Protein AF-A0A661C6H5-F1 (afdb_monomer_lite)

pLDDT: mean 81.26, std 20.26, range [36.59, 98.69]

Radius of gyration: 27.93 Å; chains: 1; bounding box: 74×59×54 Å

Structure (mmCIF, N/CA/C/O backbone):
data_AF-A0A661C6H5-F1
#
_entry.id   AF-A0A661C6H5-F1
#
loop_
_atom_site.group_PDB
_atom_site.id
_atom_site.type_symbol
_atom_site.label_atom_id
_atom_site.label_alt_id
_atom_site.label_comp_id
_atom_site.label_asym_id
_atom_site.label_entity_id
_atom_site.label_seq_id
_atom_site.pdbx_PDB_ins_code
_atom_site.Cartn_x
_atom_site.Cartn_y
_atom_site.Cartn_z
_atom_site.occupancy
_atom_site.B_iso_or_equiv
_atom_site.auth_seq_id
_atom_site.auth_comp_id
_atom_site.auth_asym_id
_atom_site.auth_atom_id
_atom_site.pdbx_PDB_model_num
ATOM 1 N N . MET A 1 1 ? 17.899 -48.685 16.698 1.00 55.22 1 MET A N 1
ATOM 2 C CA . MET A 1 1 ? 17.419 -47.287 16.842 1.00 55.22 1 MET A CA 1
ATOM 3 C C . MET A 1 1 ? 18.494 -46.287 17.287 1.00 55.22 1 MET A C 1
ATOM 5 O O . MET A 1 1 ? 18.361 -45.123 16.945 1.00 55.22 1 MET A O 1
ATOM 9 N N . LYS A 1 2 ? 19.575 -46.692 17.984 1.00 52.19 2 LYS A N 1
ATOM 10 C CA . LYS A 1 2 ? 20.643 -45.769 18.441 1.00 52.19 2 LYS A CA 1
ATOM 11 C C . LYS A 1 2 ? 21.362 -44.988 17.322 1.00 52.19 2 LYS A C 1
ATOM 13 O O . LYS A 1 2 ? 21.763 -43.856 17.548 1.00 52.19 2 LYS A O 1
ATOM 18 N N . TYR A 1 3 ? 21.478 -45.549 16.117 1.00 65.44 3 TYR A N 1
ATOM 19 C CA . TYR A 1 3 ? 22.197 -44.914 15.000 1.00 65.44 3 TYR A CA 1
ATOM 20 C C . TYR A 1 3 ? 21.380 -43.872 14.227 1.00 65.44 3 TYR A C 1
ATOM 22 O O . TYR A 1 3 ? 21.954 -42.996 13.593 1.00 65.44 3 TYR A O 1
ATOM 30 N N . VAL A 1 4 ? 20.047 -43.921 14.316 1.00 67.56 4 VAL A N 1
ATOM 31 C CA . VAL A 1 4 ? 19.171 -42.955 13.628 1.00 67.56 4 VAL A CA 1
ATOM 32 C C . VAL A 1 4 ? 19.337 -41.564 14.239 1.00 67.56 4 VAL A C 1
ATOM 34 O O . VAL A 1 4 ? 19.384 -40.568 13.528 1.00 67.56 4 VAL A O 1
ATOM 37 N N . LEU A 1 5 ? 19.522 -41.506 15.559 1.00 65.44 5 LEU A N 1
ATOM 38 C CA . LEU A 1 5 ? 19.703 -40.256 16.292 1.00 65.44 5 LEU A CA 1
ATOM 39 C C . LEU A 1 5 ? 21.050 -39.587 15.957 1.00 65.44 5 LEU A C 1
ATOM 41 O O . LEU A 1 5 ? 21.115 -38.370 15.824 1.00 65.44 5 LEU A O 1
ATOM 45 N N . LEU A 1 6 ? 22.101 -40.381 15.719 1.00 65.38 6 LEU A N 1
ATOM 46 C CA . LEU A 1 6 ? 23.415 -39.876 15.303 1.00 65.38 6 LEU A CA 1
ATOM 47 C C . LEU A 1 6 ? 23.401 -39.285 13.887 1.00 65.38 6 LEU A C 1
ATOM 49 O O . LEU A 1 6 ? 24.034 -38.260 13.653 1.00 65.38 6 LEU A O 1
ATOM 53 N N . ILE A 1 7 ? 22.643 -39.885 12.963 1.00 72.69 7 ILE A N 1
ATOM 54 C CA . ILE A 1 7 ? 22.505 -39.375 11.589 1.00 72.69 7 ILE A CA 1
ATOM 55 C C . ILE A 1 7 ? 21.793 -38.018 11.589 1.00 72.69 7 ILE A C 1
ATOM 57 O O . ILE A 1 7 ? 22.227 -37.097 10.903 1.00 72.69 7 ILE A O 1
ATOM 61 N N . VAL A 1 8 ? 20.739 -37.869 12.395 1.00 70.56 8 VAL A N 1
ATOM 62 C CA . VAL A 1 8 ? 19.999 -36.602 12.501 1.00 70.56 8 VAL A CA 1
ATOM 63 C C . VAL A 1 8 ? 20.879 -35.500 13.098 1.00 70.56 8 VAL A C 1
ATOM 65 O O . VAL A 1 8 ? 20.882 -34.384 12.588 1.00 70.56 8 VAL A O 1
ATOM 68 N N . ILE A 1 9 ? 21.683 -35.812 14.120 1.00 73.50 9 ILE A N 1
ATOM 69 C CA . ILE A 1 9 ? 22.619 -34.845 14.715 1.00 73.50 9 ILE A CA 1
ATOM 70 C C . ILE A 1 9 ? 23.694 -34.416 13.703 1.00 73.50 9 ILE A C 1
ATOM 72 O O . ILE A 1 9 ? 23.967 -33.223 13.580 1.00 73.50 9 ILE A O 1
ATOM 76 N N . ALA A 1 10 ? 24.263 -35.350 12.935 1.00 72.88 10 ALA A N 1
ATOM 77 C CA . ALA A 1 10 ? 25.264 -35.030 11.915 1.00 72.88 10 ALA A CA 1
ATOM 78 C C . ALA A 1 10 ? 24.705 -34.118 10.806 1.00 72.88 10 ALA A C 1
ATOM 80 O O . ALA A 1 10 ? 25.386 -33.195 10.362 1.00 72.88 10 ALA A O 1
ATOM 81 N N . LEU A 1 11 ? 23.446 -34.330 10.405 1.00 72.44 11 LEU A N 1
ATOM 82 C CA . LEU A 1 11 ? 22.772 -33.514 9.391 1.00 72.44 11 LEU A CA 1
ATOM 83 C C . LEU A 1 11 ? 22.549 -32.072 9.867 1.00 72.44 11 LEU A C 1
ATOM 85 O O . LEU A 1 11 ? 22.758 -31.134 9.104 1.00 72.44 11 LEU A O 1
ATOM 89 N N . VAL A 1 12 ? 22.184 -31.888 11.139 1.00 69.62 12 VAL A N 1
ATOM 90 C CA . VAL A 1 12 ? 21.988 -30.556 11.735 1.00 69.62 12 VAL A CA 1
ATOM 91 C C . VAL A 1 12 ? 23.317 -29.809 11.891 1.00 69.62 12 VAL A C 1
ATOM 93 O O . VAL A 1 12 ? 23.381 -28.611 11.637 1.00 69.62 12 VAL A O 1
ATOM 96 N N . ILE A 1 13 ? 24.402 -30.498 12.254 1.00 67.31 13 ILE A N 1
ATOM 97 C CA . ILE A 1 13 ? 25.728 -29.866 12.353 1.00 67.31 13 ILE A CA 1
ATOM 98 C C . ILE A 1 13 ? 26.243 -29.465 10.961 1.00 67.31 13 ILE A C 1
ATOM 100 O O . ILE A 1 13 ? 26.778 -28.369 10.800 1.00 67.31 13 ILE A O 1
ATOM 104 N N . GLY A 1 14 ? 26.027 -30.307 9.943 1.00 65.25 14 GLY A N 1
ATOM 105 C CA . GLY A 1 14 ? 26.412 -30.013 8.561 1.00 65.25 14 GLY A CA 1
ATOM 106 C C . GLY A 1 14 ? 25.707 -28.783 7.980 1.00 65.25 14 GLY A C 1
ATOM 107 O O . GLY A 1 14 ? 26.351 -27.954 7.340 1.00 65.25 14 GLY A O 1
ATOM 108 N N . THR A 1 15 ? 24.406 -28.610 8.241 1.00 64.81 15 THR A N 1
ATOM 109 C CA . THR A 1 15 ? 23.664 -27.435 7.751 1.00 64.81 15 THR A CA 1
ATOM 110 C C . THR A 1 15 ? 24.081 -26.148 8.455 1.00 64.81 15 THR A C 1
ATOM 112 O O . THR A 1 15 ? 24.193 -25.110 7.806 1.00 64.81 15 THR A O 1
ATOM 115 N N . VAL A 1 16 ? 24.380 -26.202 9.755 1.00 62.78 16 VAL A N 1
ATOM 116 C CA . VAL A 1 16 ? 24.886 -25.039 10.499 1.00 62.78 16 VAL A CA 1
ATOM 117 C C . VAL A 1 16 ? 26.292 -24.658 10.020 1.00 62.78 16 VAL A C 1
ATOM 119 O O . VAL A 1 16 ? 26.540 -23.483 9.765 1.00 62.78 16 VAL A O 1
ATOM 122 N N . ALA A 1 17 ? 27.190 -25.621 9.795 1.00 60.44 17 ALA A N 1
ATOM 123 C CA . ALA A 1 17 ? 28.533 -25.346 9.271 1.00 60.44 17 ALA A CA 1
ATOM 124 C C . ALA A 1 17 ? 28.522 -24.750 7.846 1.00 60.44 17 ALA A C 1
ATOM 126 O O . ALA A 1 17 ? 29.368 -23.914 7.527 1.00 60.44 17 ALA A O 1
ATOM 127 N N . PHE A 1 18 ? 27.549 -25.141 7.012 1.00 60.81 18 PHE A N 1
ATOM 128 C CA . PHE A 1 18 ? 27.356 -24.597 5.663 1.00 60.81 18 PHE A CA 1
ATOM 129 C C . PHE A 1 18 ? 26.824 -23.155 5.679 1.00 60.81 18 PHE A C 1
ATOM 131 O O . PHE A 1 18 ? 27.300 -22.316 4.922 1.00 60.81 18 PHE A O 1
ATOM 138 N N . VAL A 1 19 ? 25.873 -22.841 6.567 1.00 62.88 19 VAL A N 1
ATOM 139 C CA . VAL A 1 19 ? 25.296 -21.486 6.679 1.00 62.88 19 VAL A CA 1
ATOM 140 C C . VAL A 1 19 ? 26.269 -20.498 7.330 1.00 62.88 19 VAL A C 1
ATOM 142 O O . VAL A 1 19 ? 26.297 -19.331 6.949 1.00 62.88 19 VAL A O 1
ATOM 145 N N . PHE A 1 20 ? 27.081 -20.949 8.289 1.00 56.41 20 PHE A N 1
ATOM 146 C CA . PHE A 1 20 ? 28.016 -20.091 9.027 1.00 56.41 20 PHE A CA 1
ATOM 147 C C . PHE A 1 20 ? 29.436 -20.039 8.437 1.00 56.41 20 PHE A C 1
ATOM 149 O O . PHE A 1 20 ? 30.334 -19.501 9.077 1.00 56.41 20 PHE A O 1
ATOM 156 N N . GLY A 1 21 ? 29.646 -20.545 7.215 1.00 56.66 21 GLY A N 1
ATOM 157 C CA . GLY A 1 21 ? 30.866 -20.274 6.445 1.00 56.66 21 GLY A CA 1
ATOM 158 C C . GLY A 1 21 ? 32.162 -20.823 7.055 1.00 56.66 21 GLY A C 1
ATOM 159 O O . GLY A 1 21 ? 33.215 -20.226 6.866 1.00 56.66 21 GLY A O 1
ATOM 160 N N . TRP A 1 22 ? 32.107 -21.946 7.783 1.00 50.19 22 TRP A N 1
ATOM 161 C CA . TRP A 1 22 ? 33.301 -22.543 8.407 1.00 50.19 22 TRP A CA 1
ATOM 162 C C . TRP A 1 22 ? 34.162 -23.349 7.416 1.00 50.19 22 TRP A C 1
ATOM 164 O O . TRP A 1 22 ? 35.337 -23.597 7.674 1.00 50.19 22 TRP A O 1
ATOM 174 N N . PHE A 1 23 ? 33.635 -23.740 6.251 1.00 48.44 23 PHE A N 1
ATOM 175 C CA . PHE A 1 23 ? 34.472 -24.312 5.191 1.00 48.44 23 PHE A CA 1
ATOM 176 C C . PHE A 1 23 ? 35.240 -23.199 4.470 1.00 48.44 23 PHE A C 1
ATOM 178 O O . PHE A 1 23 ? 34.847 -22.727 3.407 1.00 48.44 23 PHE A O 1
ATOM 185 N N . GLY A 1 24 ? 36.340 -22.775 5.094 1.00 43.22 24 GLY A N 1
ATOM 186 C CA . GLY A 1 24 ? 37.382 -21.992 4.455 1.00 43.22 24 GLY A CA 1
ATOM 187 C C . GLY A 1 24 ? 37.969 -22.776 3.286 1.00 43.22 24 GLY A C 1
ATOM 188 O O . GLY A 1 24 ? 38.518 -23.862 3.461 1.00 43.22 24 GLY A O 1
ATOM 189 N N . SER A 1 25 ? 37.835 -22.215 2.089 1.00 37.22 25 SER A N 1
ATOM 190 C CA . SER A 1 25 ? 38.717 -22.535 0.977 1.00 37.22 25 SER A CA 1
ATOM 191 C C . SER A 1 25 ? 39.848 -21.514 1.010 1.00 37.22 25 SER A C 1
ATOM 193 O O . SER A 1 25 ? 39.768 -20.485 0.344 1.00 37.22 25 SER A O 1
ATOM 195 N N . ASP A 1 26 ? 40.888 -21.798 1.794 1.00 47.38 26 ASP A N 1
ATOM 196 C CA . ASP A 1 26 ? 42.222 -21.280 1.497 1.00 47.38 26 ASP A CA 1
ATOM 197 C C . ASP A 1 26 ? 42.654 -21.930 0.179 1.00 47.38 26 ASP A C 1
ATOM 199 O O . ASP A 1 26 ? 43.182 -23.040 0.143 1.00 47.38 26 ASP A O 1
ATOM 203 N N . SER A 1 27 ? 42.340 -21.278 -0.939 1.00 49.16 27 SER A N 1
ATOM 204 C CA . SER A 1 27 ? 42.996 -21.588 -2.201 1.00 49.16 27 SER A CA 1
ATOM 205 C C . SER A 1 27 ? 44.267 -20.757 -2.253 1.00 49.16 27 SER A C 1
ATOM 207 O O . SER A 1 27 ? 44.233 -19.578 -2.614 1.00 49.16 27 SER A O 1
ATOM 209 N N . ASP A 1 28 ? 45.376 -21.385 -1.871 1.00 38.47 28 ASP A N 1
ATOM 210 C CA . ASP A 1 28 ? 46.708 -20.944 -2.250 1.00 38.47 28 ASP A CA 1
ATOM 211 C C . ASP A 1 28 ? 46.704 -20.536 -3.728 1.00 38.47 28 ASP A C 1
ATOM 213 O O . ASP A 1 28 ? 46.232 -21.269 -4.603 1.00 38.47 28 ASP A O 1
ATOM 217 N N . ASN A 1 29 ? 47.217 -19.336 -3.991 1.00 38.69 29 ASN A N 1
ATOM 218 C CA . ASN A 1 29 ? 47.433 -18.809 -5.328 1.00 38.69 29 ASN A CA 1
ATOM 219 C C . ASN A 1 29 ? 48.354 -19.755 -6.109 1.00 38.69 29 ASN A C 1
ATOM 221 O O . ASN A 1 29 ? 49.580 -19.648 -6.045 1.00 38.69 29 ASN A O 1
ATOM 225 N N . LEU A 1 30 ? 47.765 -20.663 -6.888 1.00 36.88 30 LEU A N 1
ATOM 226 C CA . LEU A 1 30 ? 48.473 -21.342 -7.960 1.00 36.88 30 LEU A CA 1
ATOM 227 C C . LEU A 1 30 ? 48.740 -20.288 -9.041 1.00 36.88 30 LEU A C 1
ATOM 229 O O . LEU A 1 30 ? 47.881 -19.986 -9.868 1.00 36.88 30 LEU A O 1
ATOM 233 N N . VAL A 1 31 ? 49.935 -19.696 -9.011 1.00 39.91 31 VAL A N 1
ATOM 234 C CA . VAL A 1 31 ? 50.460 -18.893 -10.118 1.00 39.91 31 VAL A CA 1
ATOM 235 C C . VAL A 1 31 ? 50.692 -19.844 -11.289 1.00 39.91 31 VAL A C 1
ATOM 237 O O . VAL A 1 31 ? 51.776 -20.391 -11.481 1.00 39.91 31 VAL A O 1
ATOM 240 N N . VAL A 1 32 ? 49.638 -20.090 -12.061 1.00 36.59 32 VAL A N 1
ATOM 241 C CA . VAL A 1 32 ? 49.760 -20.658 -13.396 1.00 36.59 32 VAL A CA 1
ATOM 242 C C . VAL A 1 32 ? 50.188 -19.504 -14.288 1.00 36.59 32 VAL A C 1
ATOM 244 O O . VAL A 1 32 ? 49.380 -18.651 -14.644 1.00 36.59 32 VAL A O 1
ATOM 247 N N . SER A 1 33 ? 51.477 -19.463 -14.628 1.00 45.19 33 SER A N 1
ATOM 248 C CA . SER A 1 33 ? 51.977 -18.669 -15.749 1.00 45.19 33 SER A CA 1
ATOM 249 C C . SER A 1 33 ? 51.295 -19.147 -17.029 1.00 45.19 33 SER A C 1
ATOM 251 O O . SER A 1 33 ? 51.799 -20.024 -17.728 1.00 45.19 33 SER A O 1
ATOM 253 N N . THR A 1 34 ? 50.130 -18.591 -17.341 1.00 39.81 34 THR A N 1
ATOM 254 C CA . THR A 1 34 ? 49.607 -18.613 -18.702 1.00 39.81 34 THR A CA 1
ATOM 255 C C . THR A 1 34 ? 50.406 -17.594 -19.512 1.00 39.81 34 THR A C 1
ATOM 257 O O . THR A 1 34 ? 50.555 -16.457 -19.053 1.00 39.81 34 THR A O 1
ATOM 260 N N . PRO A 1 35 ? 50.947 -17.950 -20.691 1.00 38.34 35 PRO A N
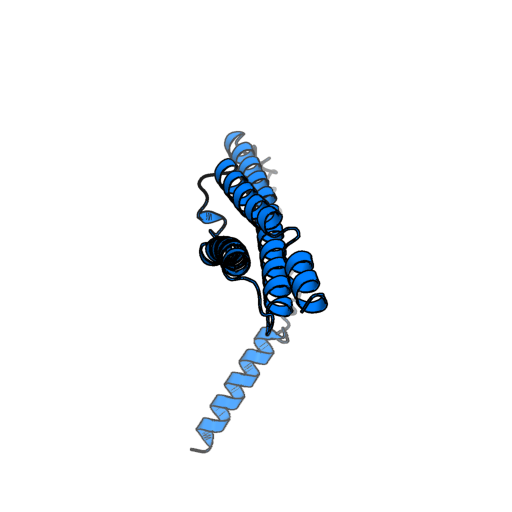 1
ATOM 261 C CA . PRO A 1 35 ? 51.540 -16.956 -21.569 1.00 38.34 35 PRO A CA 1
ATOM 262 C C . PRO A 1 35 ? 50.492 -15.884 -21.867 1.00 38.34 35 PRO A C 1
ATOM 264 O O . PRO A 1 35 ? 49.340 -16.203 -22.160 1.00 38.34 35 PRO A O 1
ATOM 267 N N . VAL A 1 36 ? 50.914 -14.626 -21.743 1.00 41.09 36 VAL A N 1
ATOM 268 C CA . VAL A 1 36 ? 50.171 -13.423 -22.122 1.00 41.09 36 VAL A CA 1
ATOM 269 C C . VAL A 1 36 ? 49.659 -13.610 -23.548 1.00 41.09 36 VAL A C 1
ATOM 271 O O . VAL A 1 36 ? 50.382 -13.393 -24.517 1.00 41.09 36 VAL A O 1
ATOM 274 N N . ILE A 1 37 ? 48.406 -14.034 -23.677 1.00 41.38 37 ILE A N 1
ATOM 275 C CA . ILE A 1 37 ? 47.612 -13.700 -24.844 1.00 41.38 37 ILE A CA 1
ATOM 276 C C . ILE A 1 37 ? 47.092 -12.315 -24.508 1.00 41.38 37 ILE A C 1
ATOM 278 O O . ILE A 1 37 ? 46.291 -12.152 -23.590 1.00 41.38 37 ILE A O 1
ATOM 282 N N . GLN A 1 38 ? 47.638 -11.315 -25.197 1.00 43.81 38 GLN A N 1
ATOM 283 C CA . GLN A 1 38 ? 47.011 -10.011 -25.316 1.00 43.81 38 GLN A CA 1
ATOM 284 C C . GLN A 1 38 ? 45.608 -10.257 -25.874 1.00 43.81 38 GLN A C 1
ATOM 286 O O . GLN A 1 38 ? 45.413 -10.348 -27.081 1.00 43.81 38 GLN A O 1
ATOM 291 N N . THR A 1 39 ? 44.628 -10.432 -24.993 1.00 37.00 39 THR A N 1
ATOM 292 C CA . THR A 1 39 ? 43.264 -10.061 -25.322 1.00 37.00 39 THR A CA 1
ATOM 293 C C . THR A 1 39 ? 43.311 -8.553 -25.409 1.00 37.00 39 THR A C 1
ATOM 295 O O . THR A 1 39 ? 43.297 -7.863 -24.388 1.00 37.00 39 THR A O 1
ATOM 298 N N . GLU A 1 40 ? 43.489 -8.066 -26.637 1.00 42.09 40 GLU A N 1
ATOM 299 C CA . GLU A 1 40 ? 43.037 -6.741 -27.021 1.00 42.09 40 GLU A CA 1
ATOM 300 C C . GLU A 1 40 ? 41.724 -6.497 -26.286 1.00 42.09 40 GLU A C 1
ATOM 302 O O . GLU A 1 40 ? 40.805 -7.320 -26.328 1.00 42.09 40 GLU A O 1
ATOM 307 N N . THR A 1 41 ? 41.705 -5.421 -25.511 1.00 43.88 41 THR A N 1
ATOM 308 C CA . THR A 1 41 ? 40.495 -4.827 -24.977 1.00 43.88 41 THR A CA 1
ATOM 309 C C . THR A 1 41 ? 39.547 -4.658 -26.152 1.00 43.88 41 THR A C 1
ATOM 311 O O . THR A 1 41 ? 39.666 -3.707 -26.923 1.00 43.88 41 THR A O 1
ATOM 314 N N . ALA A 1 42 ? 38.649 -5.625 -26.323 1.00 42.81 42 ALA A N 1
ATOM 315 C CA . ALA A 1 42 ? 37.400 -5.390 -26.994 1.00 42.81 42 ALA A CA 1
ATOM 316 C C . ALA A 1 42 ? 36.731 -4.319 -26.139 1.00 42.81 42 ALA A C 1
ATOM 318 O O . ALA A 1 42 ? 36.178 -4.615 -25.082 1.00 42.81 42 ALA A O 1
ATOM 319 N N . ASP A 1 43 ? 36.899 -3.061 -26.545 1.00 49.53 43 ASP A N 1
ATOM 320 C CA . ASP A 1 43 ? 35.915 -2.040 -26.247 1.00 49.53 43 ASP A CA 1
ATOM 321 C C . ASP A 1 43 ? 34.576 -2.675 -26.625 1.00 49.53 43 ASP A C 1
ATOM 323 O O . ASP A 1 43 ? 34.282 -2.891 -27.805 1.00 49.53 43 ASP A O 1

■ EXERCISE
Starting at the first line of the records, print each line exactly, stopping after the line that contains "ATOM 3 C C .".

■ WRITTEN SOLUTION
Protein AF-A0A661C6H5-F1 (afdb_monomer_lite)

pLDDT: mean 81.26, std 20.26, range [36.59, 98.69]

Radius of gyration: 27.93 Å; chains: 1; bounding box: 74×59×54 Å

Structure (mmCIF, N/CA/C/O backbone):
data_AF-A0A661C6H5-F1
#
_entry.id   AF-A0A661C6H5-F1
#
loop_
_atom_site.group_PDB
_atom_site.id
_atom_site.type_symbol
_atom_site.label_atom_id
_atom_site.label_alt_id
_atom_site.label_comp_id
_atom_site.label_asym_id
_atom_site.label_entity_id
_atom_site.label_seq_id
_atom_site.pdbx_PDB_ins_code
_atom_site.Cartn_x
_atom_site.Cartn_y
_atom_site.Cartn_z
_atom_site.occupancy
_atom_site.B_iso_or_equiv
_atom_site.auth_seq_id
_atom_site.auth_comp_id
_atom_site.auth_asym_id
_atom_site.auth_atom_id
_atom_site.pdbx_PDB_model_num
ATOM 1 N N . MET A 1 1 ? 17.899 -48.685 16.698 1.00 55.22 1 MET A N 1
ATOM 2 C CA . MET A 1 1 ? 17.419 -47.287 16.842 1.00 55.22 1 MET A CA 1
ATOM 3 C C . MET A 1 1 ? 18.494 -46.287 17.287 1.00 55.22 1 MET A C 1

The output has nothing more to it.